While this list presents a list of distinct project names, you could do the same by using GROUP BY Project.Name instead. This is shown in Listing 13.9.

The results from Listing 13.8 and Listing 13.9 are the same. The GROUP BY in Listing 13.9 provides the same results as if you had used DISTINCT.

USING HAVING

There is another clause that can be used with SELECT called HAVING. The HAVING clause works with GROUP BY and allows data to be filtered based on defined criteria. It will specify the condition or conditions that make up a group or aggregation.

For the TrackIt database, the next goal is to fetch the estimated hours in Tasks assigned to Workers, calculate a total per Worker, and find all Workers with more than 100 total hours. Three tables are needed: Worker, ProjectWorker, and Task. INNER JOINs can be used in all relationships. There are no optional rows.

Determine groups and selected values. We're interested in total hours per Worker, so you should select the Workers’ names. Just to be careful, the WorkerId can be added to the group. That ensures two or more Workers are not treated as one if they share the same names, because each Worker has a unique WorkerId. Listing 13.10 shows what a first draft of a query might be.

This query is selecting the name of the worker, which is displayed as a concatenation of the first and last names with a space between them. It also displays the aggregate sum of sum of the estimated hours. This is done for each worker based on project hours. These are then grouped by the WorkerID followed with the first and last names also being part of the GROUP BY.

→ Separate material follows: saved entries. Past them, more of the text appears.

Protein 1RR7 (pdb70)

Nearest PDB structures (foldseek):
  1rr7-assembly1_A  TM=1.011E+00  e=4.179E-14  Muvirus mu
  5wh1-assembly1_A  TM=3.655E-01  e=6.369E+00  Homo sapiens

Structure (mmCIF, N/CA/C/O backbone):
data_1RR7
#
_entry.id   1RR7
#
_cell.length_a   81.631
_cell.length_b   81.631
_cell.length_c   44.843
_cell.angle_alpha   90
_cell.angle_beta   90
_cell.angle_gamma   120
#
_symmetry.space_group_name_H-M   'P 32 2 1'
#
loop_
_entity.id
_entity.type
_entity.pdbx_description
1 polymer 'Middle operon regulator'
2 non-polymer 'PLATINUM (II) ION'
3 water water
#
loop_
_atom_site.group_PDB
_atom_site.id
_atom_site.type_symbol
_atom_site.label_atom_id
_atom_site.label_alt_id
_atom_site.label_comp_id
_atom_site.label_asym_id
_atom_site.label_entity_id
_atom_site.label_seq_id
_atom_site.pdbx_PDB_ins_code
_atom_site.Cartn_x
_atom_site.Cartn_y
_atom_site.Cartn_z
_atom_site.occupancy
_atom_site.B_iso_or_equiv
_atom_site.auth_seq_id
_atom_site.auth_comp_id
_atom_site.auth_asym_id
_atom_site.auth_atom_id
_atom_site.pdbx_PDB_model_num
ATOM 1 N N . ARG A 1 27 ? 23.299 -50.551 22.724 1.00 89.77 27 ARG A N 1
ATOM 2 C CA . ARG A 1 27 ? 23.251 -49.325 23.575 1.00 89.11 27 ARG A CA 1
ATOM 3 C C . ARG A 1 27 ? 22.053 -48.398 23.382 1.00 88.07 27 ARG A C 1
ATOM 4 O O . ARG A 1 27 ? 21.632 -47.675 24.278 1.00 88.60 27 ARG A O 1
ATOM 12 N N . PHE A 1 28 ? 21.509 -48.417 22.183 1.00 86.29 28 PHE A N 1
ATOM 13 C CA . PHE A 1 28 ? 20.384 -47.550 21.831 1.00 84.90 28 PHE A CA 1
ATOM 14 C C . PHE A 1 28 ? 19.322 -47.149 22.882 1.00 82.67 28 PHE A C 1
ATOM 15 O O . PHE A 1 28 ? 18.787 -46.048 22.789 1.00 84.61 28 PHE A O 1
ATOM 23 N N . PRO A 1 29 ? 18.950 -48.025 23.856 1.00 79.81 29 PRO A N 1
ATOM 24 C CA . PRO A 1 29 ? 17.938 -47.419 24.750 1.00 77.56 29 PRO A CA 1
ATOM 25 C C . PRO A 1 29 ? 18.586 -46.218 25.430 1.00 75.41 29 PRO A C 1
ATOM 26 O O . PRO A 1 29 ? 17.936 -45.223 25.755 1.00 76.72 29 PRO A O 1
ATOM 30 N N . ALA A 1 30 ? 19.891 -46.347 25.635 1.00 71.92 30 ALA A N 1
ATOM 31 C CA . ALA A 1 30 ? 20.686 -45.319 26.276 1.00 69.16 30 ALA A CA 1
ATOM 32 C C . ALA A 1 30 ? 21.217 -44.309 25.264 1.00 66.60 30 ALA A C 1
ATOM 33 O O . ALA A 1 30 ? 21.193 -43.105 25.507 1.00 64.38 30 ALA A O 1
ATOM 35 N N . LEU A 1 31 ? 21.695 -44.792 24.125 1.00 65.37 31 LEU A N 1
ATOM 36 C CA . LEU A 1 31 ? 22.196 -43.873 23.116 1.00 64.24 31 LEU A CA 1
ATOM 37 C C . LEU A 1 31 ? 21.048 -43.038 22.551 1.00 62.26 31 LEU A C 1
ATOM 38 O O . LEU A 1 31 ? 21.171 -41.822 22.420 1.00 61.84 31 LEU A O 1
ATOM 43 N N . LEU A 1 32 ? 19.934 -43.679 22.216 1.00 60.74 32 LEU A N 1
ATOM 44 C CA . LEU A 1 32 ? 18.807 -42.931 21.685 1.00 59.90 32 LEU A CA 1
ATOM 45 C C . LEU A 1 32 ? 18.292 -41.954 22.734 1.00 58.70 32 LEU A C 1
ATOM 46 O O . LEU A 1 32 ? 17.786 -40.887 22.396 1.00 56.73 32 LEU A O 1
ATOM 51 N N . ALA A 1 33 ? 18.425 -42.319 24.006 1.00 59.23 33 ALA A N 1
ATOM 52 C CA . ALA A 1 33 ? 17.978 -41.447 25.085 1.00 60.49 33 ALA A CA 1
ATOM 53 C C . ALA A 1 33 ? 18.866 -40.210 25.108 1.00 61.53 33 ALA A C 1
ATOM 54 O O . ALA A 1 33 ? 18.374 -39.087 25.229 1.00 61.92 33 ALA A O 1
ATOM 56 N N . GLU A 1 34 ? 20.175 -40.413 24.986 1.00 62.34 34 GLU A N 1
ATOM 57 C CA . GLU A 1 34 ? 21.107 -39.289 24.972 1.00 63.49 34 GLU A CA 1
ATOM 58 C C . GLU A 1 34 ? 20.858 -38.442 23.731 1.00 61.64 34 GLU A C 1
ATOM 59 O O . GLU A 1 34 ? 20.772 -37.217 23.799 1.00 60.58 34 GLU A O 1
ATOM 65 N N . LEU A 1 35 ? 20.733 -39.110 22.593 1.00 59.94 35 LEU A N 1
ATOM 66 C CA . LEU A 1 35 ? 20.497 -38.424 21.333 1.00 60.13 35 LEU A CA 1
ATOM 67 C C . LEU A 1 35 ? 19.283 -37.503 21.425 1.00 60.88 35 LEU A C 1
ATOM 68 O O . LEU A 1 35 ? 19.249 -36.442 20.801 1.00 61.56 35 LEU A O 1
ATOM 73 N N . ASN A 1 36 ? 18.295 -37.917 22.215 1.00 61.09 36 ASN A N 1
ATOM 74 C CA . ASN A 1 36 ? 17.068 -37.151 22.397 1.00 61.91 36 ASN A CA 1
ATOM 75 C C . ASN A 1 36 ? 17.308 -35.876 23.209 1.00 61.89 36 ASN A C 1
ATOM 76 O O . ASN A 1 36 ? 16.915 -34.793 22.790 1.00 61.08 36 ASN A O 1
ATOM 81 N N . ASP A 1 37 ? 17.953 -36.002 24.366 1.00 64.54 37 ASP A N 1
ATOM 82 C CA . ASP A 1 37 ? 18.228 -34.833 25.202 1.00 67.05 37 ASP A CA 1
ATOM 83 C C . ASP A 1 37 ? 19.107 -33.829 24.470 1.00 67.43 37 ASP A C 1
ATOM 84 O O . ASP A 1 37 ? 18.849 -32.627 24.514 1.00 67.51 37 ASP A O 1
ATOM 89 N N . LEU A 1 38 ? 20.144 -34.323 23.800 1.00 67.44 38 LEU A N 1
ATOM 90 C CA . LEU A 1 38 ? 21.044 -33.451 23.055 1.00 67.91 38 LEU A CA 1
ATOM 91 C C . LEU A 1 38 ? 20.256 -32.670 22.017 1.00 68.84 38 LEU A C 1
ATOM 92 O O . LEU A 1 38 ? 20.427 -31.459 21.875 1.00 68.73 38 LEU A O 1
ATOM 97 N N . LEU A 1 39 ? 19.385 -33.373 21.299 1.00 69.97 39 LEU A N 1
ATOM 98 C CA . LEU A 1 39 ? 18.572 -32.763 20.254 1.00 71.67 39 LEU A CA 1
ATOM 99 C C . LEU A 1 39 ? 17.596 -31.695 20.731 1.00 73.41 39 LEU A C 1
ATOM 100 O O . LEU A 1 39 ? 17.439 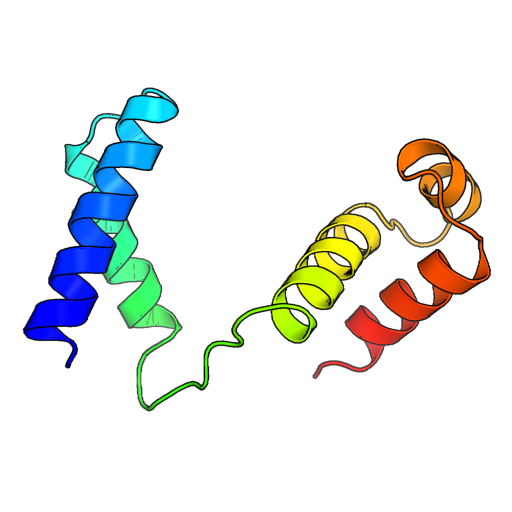-30.668 20.075 1.00 73.45 39 LEU A O 1
ATOM 105 N N . ARG A 1 40 ? 16.933 -31.920 21.860 1.00 75.66 40 ARG A N 1
ATOM 106 C CA . ARG A 1 40 ? 15.983 -30.925 22.335 1.00 78.60 40 ARG A CA 1
ATOM 107 C C . ARG A 1 40 ? 16.715 -29.730 22.931 1.00 80.25 40 ARG A C 1
ATOM 108 O O . ARG A 1 40 ? 16.139 -28.653 23.090 1.00 80.76 40 ARG A O 1
ATOM 116 N N . GLY A 1 41 ? 17.991 -29.918 23.248 1.00 81.60 41 GLY A N 1
ATOM 117 C CA . GLY A 1 41 ? 18.778 -28.824 23.782 1.00 83.11 41 GLY A CA 1
ATOM 118 C C . GLY A 1 41 ? 19.092 -27.909 22.613 1.00 84.35 41 GLY A C 1
ATOM 119 O O . GLY A 1 41 ? 18.796 -26.713 22.633 1.00 85.04 41 GLY A O 1
ATOM 120 N N . GLU A 1 42 ? 19.682 -28.491 21.575 1.00 85.00 42 GLU A N 1
ATOM 121 C CA . GLU A 1 42 ? 20.037 -27.752 20.373 1.00 85.37 42 GLU A CA 1
ATOM 122 C C . GLU A 1 42 ? 18.792 -27.186 19.704 1.00 85.59 42 GLU A C 1
ATOM 123 O O . GLU A 1 42 ? 18.864 -26.184 18.991 1.00 85.34 42 GLU A O 1
ATOM 129 N N . LEU A 1 43 ? 17.649 -27.827 19.931 1.00 86.35 43 LEU A N 1
ATOM 130 C CA . LEU A 1 43 ? 16.397 -27.357 19.348 1.00 87.21 43 LEU A CA 1
ATOM 131 C C . LEU A 1 43 ? 16.009 -26.026 19.974 1.00 87.97 43 LEU A C 1
ATOM 132 O O . LEU A 1 43 ? 15.953 -25.001 19.293 1.00 87.64 43 LEU A O 1
ATOM 137 N N . SER A 1 44 ? 15.742 -26.047 21.275 1.00 88.38 44 SER A N 1
ATOM 138 C CA . SER A 1 44 ? 15.368 -24.835 21.984 1.00 89.71 44 SER A CA 1
ATOM 139 C C . SER A 1 44 ? 16.477 -23.804 21.813 1.00 90.59 44 SER A C 1
ATOM 140 O O . SER A 1 44 ? 16.221 -22.600 21.783 1.00 90.86 44 SER A O 1
ATOM 143 N N . ARG A 1 45 ? 17.713 -24.283 21.703 1.00 91.28 45 ARG A N 1
ATOM 144 C CA . ARG A 1 45 ? 18.854 -23.395 21.520 1.00 91.37 45 ARG A CA 1
ATOM 145 C C . ARG A 1 45 ? 18.611 -22.577 20.259 1.00 91.57 45 ARG A C 1
ATOM 146 O O . ARG A 1 45 ? 18.882 -21.380 20.222 1.00 92.11 45 ARG A O 1
ATOM 148 N N . LEU A 1 46 ? 18.093 -23.237 19.228 1.00 91.74 46 LEU A N 1
ATOM 149 C CA . LEU A 1 46 ? 17.794 -22.579 17.962 1.00 91.65 46 LEU A CA 1
ATOM 150 C C . LEU A 1 46 ? 16.345 -22.105 17.992 1.00 92.08 46 LEU A C 1
ATOM 151 O O . LEU A 1 46 ? 15.795 -21.680 16.975 1.00 91.73 46 LEU A O 1
ATOM 153 N N . GLY A 1 47 ? 15.733 -22.194 19.171 1.00 92.57 47 GLY A N 1
ATOM 154 C CA . GLY A 1 47 ? 14.353 -21.768 19.328 1.00 93.17 47 GLY A CA 1
ATOM 155 C C . GLY A 1 47 ? 13.341 -22.899 19.285 1.00 93.43 47 GLY A C 1
ATOM 156 O O . GLY A 1 47 ? 12.678 -23.182 20.284 1.00 94.09 47 GLY A O 1
ATOM 157 N N . VAL A 1 48 ? 13.224 -23.536 18.121 1.00 93.24 48 VAL A N 1
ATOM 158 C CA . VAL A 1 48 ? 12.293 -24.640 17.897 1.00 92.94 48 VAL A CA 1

Executing this query will show 88 records. The first five could look like this:

WorkerName TotalHours
Inez Fanthome 65.50
Lindy Chattoe 67.75
Thorin Achromov 45.50
Rickie Osgodby 24.25
Andriette Dimsdale 168.50

Aggregate values can't be filtered using the WHERE clause. The WHERE clause is evaluated before aggregate functions, so it happens too late. Instead, the HAVING clause can be used. As mentioned, HAVING is an optional clause in a SELECT statement, and it can be included only when a GROUP BY clause exists. HAVING is followed by an expression that evaluates to a Boolean value, just like a WHERE clause, but the expression includes comparisons against aggregate values.

To exclude totals less than 100 hours, add a HAVING clause to Listing 13.10. The HAVING clause is placed after GROUP BY and before ORDER BY, as shown in Listing 13.11.

You can see in this listing that the HAVING statement has been added. It uses the SUM aggregate function to determine which totals of EstimateHours are greater than or equal to 100 and includes only those results. With the addition of the HAVING statement, the new results now show only nine records.

WorkerName TotalHours
Andriette Dimsdale 168.50
Vlad Anfusso 153.50
Karlen Egalton 116.75
Kenon Kirkham 218.00
Luci Reeves 132.25
Ealasaid Blinco 136.50
Juliet Strivens 114.25
Winston Marien 105.50
Danyelle O'Hanley 125.50

SELECT EVALUATION ORDER

There is an order to how a SELECT statement is evaluated. Specifically, the key words in a SELECT statement are evaluated in the following order:

  1. FROM: Determine where to start
  2. JOIN ON: Link other tables and formalize row relationships
  3. WHERE: Filter table rows
  4. GROUP BY: Partition the data and calculate aggregates
  5. HAVING: Filter by aggregate
  6. SELECT: Decide what is part of the final result
  7. DISTINCT: Remove duplicates from the result
  8. ORDER BY: Sort the final result
  9. LIMIT: Return a subset of the final result

This order shows why you can't filter aggregates in a WHERE clause but you can ORDER BY aggregate values.

OTHER EXAMPLES

Consider Tasks from the Project perspective. You could get a sense of when each Project truly started by grabbing its Tasks and finding the minimum due date. That would tell when the first concrete Task is due, and concrete assigned Tasks might be more reliable than an idealized schedule.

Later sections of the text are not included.